Auckland is notorious for its Wednesday nights.  I don’t really know why or who decided that it was cool to go out on Wednesdays but I’m okay with it.  On this particular Wednesday night most of our friends were already gone for the midsemester break except for AlDog and the Brotherhood.  AlDog decided it would be appropriate to split a bottle of the cheapest vodka we could find (that’s how you know the night’s going to end strangely), listen to some old school Kanye (and a little bit of the Cats Original Broadway Soundtrack… we still don’t know how that happened) and invite the Brotherhood over.  We hung out, taunted each other about our beer pong skills (or lack thereof), and made line graphs with actual data comparing the cost effectiveness and the drunk effectiveness of a popular sorority girl beverage called Skippy.  As far as I know Skippy is unique to KP and my sorority and therefore the ancient recipe must remain confidential.  Sorry ’bout that.  But trust me: the line graph was good.  I also recorded a video discussing the data and the conclusions drawn from said graph.

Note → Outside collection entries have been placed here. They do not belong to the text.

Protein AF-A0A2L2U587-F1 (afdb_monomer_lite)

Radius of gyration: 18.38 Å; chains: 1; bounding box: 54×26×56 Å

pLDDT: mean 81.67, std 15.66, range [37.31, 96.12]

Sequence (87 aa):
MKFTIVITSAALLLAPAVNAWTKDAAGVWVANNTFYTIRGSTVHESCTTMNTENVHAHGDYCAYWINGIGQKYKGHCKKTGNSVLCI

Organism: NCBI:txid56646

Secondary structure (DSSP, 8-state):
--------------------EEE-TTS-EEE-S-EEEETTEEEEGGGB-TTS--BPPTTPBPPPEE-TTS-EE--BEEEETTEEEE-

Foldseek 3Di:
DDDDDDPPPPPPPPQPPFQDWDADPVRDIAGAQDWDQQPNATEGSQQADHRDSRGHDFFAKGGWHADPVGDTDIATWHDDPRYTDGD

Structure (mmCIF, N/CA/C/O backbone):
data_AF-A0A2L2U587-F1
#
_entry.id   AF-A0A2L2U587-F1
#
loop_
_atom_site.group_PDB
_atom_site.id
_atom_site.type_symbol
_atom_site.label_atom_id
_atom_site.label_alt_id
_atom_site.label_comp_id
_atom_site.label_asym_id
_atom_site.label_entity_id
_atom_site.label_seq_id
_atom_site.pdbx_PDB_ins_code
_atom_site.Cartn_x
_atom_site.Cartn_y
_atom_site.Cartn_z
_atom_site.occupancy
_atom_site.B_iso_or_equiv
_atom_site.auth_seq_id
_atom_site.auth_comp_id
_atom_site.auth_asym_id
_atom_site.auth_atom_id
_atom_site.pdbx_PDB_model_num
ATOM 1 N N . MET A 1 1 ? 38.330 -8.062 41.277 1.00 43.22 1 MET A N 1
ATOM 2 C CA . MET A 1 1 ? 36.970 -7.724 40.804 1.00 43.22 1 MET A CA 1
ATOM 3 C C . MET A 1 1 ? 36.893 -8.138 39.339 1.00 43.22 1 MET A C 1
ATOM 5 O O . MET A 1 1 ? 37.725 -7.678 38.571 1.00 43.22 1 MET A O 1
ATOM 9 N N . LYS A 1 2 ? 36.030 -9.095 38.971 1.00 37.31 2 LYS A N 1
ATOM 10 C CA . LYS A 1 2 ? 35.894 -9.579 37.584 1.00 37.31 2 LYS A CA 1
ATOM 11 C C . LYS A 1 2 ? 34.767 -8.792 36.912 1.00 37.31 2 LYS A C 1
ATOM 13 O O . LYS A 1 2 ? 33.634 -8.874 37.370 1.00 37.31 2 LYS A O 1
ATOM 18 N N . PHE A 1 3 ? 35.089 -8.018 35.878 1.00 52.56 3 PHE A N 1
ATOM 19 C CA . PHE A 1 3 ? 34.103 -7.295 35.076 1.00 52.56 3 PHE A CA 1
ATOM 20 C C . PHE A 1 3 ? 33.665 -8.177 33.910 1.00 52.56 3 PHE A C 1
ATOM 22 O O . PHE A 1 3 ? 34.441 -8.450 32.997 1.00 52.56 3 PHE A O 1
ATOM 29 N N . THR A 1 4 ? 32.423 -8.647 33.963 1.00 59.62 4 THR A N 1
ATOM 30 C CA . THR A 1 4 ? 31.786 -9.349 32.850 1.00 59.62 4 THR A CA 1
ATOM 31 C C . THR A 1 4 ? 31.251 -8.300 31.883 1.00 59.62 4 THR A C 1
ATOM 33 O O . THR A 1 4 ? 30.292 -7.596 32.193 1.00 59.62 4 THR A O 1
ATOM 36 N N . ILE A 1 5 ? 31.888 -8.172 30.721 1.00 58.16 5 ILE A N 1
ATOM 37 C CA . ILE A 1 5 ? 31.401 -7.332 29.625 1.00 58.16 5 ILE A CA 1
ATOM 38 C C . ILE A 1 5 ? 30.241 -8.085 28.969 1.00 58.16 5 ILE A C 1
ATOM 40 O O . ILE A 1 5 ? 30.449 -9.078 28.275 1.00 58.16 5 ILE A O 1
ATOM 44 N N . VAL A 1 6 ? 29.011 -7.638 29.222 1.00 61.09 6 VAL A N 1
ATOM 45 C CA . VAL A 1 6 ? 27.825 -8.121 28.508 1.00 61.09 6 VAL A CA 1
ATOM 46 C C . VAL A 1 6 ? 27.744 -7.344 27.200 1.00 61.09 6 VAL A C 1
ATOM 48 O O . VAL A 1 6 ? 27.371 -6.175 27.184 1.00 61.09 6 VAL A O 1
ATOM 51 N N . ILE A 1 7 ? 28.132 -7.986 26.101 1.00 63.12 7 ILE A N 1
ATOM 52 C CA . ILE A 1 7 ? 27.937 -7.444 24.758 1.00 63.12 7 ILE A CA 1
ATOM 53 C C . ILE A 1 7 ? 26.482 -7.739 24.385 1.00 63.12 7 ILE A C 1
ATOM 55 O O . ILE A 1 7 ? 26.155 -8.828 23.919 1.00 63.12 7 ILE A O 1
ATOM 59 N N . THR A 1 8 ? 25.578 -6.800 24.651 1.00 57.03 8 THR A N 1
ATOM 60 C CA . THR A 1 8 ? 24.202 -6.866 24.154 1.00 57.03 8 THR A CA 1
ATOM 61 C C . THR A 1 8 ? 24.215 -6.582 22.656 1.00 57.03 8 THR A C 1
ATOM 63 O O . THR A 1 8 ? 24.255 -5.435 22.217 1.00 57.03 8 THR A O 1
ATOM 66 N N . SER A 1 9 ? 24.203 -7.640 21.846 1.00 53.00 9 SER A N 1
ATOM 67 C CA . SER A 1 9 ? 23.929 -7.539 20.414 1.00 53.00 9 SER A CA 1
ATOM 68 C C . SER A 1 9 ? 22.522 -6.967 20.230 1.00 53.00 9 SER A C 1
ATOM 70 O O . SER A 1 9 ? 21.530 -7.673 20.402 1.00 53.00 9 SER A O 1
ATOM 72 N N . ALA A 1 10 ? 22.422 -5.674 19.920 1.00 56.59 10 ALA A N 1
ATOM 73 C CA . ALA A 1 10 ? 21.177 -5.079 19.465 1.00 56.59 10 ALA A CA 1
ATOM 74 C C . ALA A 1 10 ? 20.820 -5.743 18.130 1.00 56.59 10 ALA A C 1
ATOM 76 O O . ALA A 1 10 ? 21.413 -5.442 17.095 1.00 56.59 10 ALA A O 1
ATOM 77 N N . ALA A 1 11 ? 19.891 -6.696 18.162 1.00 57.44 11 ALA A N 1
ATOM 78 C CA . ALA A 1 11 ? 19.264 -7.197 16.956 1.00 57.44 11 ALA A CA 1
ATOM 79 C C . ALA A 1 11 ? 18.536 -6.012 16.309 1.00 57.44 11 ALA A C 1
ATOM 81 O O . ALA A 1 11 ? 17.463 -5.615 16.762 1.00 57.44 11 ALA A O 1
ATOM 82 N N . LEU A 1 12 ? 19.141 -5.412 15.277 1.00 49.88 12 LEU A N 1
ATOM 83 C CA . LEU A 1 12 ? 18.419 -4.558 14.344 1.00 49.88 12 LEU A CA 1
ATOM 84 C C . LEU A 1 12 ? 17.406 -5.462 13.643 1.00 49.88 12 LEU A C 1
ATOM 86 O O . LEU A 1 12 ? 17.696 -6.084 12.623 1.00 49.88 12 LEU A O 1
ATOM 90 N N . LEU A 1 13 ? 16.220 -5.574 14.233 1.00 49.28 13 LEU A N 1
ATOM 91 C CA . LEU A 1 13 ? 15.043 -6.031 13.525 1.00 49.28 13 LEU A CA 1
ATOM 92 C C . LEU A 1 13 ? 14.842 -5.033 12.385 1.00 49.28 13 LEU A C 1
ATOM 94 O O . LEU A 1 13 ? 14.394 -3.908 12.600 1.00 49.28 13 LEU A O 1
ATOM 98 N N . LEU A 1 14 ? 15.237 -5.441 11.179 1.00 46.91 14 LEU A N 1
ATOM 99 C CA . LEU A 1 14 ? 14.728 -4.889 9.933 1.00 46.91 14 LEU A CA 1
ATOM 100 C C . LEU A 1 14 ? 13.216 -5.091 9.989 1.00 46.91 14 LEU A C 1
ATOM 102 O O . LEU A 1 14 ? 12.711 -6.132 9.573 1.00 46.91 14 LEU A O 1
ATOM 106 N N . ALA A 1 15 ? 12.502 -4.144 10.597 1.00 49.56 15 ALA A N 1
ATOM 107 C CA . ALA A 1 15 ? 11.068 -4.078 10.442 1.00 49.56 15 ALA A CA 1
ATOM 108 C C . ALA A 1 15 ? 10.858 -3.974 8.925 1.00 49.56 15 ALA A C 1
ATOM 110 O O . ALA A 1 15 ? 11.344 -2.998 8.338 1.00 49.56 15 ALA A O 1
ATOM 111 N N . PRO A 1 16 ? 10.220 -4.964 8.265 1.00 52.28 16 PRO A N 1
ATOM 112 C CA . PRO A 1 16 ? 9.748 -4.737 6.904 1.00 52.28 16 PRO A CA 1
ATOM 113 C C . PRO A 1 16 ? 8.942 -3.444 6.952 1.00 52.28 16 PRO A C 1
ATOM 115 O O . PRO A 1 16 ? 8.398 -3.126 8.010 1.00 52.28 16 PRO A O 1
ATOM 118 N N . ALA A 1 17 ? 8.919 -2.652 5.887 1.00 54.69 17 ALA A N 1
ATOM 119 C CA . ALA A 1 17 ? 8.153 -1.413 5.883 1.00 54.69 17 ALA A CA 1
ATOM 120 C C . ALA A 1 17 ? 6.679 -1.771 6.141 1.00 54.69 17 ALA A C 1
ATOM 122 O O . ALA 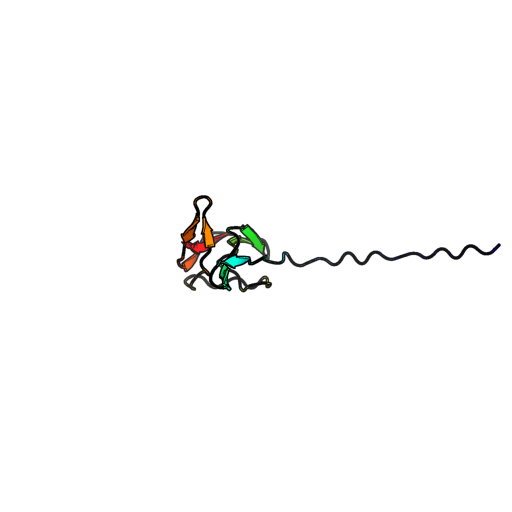A 1 17 ? 5.955 -2.156 5.225 1.00 54.69 17 ALA A O 1
ATOM 123 N N . VAL A 1 18 ? 6.262 -1.776 7.412 1.00 55.84 18 VAL A N 1
ATOM 124 C CA . VAL A 1 18 ? 4.965 -2.308 7.807 1.00 55.84 18 VAL A CA 1
ATOM 125 C C . VAL A 1 18 ? 3.980 -1.239 7.388 1.00 55.84 18 VAL A C 1
ATOM 127 O O . VAL A 1 18 ? 3.932 -0.170 7.993 1.00 55.84 18 VAL A O 1
ATOM 130 N N . ASN A 1 19 ? 3.263 -1.518 6.303 1.00 65.31 19 ASN A N 1
ATOM 131 C CA . ASN A 1 19 ? 2.124 -0.741 5.838 1.00 65.31 19 ASN A CA 1
ATOM 132 C C . ASN A 1 19 ? 1.167 -0.611 7.027 1.00 65.31 19 ASN A C 1
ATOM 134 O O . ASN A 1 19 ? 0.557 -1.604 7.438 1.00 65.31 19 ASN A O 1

Okay I’m going to stop talking about graphs now.  Anyway we get to some club and AlDog and I immediately start discussing tequila shots.  Like an angel sent from above, a tranny swoops in and offers us some.  Perfect.  We took our shots and regretfully said goodbye and then she licked my face.  I mean, I guess that’s an appropriate way to say goodbye to someone you just met.  On further reflection of the experience I came to the conclusion that the tranny maybe wasn’t a tranny afterall.  Maybe it was just a man in a gray curly wig carrying a cane.  I mean, there was no makeup, no girlie clothing, no fake boobs.  Probably just a very confused man in a wig.

After this episode the Brotherhood decided we needed a change of scenery.  They decided the new scenery would be a beach.  I’m not one to turn down a spontaneous idea and AlDog is practically a mermaid she loves the beach so much, so we hopped back in the bromobile and listened to the dubstep remix of “Just Can’t Get Enough” all the way to Godknowswhere, NZ.  It was magical.  We did cartwheels in the sand and looked at the stars and frolicked around in the water.  It wasn’t until the Brotherhood told us about some poisonous (and probably ficticious) slug that we sprinted back to the car, dripping and cold.  Seeing that AlDog and I didn’t get eaten by poisonous slugs OR fake-trannies (well, I almost got eaten but at least I’m here to tell the tale) it was a successful night.

That is, until I woke up and saw that I had texted the entirety of my phone book (think about how awkward that is) saying “beer pong tournament this Friday” along with my apartment number.